Segment Open

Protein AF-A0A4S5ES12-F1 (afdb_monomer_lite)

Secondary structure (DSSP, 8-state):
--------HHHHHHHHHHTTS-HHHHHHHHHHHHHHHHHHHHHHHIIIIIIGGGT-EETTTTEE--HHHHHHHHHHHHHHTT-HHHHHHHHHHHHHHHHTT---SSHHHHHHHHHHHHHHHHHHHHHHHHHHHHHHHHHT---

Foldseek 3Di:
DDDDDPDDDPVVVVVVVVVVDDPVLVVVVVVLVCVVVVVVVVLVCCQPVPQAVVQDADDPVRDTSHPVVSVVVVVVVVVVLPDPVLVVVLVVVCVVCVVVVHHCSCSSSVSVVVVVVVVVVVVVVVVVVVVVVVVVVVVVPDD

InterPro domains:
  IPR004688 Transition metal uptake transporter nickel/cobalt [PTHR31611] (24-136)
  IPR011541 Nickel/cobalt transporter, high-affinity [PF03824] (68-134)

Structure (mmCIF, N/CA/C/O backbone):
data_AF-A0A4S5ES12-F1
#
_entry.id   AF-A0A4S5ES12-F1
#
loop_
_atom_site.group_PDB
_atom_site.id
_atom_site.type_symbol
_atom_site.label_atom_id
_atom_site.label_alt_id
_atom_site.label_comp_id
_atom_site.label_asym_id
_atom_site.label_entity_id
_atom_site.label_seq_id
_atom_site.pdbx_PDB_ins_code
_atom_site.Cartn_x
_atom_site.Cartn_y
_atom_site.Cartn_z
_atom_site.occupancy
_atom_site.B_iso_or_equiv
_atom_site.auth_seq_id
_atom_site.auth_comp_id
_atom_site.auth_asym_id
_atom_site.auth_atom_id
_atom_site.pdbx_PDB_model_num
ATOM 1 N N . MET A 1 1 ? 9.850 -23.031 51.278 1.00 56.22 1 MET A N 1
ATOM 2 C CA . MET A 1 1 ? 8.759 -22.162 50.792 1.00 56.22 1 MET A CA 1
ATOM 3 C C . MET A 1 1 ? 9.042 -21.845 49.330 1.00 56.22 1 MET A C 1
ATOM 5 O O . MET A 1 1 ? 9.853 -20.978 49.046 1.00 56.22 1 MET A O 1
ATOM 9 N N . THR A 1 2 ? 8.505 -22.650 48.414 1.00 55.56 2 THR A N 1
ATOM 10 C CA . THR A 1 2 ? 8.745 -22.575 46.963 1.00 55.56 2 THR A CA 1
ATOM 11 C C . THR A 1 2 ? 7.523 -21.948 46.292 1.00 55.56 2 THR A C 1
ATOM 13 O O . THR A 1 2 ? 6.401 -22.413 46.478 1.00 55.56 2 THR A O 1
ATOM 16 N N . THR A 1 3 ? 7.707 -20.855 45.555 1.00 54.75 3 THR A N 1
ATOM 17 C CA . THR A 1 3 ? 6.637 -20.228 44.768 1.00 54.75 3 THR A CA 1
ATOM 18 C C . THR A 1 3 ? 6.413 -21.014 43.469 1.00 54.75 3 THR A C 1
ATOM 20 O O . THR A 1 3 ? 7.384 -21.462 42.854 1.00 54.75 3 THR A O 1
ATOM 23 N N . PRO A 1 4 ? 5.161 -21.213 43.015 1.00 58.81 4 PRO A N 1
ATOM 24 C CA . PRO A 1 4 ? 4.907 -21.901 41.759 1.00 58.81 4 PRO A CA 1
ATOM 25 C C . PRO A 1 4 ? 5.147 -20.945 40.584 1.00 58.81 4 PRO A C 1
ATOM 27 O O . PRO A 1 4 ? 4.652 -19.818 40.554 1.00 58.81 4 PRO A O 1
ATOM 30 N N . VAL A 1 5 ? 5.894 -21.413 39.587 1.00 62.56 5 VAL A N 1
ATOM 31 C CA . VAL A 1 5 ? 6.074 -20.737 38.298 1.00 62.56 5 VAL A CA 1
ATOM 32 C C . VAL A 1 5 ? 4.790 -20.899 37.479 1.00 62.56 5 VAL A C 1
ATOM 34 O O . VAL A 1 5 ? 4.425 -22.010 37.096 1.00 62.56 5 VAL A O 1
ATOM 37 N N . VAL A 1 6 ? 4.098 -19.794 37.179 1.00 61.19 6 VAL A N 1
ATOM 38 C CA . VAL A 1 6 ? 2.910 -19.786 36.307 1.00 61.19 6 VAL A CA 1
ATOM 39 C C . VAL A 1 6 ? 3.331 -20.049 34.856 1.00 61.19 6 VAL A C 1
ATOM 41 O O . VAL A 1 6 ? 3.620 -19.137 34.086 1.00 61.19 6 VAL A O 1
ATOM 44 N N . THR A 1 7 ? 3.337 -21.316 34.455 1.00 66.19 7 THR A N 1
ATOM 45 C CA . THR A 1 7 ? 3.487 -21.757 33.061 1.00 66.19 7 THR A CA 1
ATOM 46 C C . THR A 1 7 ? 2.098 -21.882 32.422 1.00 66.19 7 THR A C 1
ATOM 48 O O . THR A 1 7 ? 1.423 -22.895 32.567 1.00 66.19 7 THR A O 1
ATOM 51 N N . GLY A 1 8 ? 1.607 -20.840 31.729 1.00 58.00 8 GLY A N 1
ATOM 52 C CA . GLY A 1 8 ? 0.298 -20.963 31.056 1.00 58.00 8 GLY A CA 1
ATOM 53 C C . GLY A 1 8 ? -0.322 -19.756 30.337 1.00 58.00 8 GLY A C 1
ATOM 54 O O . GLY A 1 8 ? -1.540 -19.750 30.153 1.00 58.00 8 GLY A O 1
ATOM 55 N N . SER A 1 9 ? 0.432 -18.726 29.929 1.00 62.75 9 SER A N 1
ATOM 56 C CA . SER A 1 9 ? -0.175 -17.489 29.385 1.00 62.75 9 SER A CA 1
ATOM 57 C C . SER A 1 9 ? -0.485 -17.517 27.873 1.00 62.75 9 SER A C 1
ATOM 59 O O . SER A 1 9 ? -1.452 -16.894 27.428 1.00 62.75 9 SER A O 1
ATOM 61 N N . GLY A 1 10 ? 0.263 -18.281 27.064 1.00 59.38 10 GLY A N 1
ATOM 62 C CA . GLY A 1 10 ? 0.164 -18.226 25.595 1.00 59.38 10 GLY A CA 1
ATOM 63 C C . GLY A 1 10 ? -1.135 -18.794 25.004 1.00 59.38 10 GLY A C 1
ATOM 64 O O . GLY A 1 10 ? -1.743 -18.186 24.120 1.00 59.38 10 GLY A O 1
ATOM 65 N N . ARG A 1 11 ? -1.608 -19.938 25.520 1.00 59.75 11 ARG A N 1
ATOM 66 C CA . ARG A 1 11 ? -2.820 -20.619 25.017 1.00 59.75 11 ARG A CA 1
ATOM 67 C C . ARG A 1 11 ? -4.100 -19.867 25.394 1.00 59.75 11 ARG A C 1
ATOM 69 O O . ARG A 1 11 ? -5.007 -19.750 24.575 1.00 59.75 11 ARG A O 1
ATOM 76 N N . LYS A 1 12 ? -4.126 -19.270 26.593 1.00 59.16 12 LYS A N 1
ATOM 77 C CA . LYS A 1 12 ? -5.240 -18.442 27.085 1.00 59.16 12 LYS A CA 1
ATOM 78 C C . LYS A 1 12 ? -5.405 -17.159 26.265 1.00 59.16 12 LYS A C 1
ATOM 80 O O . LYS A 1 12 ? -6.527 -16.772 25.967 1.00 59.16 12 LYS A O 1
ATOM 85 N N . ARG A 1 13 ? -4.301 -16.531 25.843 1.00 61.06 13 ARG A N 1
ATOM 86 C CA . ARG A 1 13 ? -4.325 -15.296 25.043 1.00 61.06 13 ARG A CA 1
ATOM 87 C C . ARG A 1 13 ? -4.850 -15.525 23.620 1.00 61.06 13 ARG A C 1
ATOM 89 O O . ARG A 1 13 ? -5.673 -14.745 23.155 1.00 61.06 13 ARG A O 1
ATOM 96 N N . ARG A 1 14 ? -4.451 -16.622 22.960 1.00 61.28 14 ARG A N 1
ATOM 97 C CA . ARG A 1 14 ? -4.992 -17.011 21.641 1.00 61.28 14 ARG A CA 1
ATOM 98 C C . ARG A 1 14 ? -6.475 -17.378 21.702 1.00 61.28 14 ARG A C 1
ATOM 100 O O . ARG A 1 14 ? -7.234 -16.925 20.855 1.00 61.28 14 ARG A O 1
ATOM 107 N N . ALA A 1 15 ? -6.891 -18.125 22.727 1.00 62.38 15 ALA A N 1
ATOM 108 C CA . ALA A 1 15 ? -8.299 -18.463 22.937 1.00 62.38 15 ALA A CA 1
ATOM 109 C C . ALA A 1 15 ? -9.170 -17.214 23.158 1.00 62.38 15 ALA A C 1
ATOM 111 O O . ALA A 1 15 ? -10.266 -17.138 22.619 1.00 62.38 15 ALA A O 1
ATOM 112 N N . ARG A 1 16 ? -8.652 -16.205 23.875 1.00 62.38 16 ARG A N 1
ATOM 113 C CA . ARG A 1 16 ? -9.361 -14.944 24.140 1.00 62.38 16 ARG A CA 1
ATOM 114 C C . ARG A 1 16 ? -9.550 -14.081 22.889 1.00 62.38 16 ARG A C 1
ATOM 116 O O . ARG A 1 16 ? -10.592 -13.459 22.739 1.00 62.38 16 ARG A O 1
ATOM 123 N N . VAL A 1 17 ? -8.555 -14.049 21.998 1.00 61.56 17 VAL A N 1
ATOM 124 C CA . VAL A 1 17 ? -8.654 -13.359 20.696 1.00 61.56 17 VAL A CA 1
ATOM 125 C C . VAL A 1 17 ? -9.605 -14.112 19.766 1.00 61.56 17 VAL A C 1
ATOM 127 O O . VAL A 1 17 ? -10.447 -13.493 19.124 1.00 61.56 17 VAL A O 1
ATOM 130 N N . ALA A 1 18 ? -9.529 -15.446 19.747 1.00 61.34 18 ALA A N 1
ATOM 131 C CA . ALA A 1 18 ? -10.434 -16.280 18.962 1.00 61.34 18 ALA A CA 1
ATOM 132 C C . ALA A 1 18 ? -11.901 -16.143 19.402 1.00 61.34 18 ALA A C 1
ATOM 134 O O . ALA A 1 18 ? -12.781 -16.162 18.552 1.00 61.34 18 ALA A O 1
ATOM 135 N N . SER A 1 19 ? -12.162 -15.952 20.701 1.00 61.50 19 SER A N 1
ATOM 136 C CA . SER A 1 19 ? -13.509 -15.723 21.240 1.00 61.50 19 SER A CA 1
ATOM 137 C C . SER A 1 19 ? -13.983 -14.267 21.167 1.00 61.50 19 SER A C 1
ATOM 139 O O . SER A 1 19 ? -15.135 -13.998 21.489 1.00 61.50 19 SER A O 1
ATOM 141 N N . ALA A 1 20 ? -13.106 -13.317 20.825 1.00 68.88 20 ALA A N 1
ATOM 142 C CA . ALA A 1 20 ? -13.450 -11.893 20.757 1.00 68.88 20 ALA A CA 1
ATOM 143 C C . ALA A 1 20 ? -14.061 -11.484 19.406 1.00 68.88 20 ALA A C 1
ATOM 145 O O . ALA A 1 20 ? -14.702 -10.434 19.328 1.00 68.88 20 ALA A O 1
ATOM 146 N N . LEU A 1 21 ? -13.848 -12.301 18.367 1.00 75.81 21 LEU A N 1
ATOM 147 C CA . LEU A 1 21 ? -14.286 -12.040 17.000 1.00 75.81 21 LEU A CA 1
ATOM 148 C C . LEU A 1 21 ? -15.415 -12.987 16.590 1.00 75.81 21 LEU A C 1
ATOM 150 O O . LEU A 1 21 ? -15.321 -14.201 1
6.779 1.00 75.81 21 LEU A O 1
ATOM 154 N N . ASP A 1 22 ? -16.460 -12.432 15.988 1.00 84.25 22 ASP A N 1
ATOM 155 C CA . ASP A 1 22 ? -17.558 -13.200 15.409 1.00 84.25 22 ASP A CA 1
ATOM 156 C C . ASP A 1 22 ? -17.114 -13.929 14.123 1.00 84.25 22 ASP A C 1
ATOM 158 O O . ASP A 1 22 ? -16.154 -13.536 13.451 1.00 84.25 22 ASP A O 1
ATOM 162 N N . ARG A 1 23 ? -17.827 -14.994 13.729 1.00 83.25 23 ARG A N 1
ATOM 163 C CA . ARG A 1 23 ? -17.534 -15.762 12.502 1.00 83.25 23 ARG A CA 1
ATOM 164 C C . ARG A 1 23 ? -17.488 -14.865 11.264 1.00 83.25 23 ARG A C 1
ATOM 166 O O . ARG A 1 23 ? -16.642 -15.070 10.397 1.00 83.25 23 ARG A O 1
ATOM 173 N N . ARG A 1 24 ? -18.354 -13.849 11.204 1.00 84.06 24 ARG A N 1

Segment Closed
Segment Open

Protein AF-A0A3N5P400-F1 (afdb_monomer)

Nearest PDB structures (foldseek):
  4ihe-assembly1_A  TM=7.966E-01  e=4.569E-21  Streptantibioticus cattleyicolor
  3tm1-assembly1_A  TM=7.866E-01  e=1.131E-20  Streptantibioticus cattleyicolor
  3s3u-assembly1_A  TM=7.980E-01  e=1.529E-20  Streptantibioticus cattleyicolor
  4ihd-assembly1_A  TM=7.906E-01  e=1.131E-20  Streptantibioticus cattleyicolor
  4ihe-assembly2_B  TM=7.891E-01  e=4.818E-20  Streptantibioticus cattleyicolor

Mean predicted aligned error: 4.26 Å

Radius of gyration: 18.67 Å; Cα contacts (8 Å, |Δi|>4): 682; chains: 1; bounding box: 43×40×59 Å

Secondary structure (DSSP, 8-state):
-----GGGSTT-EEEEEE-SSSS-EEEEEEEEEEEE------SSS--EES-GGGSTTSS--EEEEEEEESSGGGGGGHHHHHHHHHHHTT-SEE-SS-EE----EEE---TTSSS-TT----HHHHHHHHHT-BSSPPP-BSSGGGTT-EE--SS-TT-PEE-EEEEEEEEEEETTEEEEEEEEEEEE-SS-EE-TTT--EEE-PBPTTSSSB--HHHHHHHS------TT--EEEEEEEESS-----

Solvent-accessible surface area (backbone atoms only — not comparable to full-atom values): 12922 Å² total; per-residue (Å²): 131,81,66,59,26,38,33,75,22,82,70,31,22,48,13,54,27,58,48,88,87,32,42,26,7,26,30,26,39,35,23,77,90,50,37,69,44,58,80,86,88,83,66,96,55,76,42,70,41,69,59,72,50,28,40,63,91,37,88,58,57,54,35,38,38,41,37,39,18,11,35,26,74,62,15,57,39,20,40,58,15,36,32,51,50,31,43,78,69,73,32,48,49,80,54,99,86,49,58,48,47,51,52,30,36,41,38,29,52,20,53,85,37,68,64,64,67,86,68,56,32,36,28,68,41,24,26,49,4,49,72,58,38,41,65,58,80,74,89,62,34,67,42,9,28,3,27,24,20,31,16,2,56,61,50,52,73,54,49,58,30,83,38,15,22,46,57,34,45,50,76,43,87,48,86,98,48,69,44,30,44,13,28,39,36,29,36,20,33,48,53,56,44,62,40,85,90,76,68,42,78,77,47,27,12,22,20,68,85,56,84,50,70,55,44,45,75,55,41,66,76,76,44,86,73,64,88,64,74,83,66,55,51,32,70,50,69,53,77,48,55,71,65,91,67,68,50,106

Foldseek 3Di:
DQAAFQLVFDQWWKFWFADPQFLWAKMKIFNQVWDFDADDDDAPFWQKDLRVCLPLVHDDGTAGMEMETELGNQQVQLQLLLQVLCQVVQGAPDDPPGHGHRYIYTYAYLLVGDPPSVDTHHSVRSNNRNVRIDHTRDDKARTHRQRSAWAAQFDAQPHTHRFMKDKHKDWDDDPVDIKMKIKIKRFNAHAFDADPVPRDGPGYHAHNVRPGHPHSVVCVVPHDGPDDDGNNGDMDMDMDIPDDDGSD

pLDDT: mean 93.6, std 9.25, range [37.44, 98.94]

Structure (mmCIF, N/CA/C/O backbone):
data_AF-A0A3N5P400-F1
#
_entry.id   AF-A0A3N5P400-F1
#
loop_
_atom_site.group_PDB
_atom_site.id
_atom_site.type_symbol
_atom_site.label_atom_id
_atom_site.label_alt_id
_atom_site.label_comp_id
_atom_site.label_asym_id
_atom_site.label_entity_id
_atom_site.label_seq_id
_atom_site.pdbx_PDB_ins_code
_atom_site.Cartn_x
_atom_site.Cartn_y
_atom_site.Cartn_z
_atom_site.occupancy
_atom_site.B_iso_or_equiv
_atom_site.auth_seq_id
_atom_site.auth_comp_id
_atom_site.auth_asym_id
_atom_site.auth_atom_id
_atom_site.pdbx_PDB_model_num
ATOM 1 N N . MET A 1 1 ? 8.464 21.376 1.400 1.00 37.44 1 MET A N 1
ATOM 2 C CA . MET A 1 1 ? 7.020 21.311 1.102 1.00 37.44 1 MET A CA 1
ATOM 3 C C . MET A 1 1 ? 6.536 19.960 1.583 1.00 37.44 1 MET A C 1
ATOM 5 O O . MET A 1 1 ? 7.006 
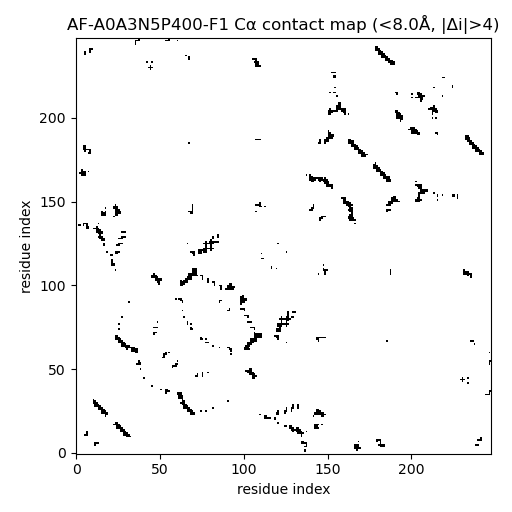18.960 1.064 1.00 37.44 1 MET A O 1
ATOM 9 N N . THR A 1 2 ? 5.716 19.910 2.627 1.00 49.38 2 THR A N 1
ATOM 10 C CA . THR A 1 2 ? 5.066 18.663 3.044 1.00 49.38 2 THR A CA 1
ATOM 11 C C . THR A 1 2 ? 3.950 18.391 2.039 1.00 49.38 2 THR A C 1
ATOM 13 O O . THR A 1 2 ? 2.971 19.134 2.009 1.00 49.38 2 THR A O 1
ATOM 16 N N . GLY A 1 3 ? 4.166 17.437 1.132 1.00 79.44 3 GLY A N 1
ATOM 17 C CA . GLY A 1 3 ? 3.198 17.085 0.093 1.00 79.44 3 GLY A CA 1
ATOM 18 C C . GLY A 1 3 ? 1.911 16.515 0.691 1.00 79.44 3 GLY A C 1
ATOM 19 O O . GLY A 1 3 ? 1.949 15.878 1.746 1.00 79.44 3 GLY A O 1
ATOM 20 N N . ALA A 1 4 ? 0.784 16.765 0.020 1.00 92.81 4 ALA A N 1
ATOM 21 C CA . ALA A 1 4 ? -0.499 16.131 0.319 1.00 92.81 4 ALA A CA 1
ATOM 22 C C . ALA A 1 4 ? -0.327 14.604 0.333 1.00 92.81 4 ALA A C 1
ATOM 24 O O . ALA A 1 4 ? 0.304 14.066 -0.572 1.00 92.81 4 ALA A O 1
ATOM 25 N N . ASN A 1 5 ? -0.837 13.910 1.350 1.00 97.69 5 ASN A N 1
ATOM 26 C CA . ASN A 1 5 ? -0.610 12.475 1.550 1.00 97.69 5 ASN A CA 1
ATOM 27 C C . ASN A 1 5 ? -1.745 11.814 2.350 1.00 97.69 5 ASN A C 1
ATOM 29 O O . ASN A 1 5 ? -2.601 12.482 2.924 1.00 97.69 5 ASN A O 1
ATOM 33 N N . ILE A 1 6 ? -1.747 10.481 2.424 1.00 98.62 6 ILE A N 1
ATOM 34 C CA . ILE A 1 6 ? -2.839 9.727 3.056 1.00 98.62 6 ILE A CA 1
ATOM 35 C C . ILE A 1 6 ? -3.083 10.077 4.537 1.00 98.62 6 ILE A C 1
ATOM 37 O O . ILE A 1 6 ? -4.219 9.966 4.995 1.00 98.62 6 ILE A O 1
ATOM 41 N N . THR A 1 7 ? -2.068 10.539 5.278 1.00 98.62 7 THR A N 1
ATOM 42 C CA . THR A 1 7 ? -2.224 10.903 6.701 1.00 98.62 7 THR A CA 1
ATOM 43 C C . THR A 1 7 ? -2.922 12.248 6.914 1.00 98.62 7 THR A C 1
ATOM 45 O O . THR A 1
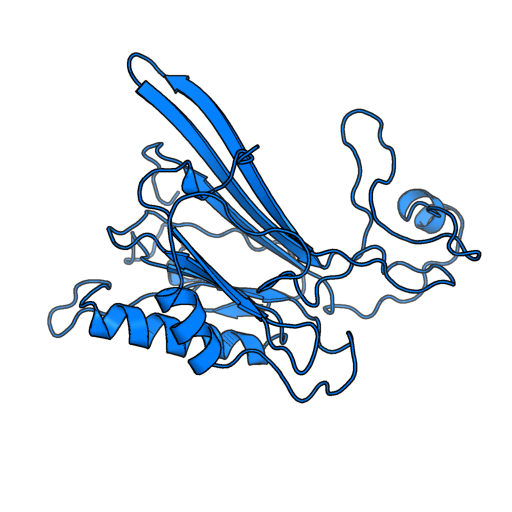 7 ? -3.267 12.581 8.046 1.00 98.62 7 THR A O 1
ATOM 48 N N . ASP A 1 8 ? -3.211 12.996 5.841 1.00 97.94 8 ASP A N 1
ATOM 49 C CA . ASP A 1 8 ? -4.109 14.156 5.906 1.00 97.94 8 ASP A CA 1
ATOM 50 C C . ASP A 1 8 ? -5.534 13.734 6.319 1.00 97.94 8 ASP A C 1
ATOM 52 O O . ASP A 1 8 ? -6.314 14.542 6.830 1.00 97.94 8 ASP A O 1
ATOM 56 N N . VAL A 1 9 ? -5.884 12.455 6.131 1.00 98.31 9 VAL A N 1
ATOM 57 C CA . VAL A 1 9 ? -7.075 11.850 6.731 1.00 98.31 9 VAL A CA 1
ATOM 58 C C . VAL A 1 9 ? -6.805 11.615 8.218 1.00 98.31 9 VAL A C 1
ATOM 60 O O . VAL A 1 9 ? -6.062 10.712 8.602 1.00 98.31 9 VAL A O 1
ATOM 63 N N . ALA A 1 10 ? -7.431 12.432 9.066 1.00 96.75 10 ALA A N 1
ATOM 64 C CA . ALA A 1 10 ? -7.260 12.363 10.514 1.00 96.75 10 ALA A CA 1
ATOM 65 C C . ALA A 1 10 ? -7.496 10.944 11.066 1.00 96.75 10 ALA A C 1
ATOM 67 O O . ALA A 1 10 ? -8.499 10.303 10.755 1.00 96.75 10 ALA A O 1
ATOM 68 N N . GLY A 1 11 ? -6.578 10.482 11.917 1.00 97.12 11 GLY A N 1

Segment Closed

_WORK TO COMPLETE_
Only one number is needed: please count the lines of the entries above in which the string "cobalt" occurs.

_WRITTEN RESPONSE_
2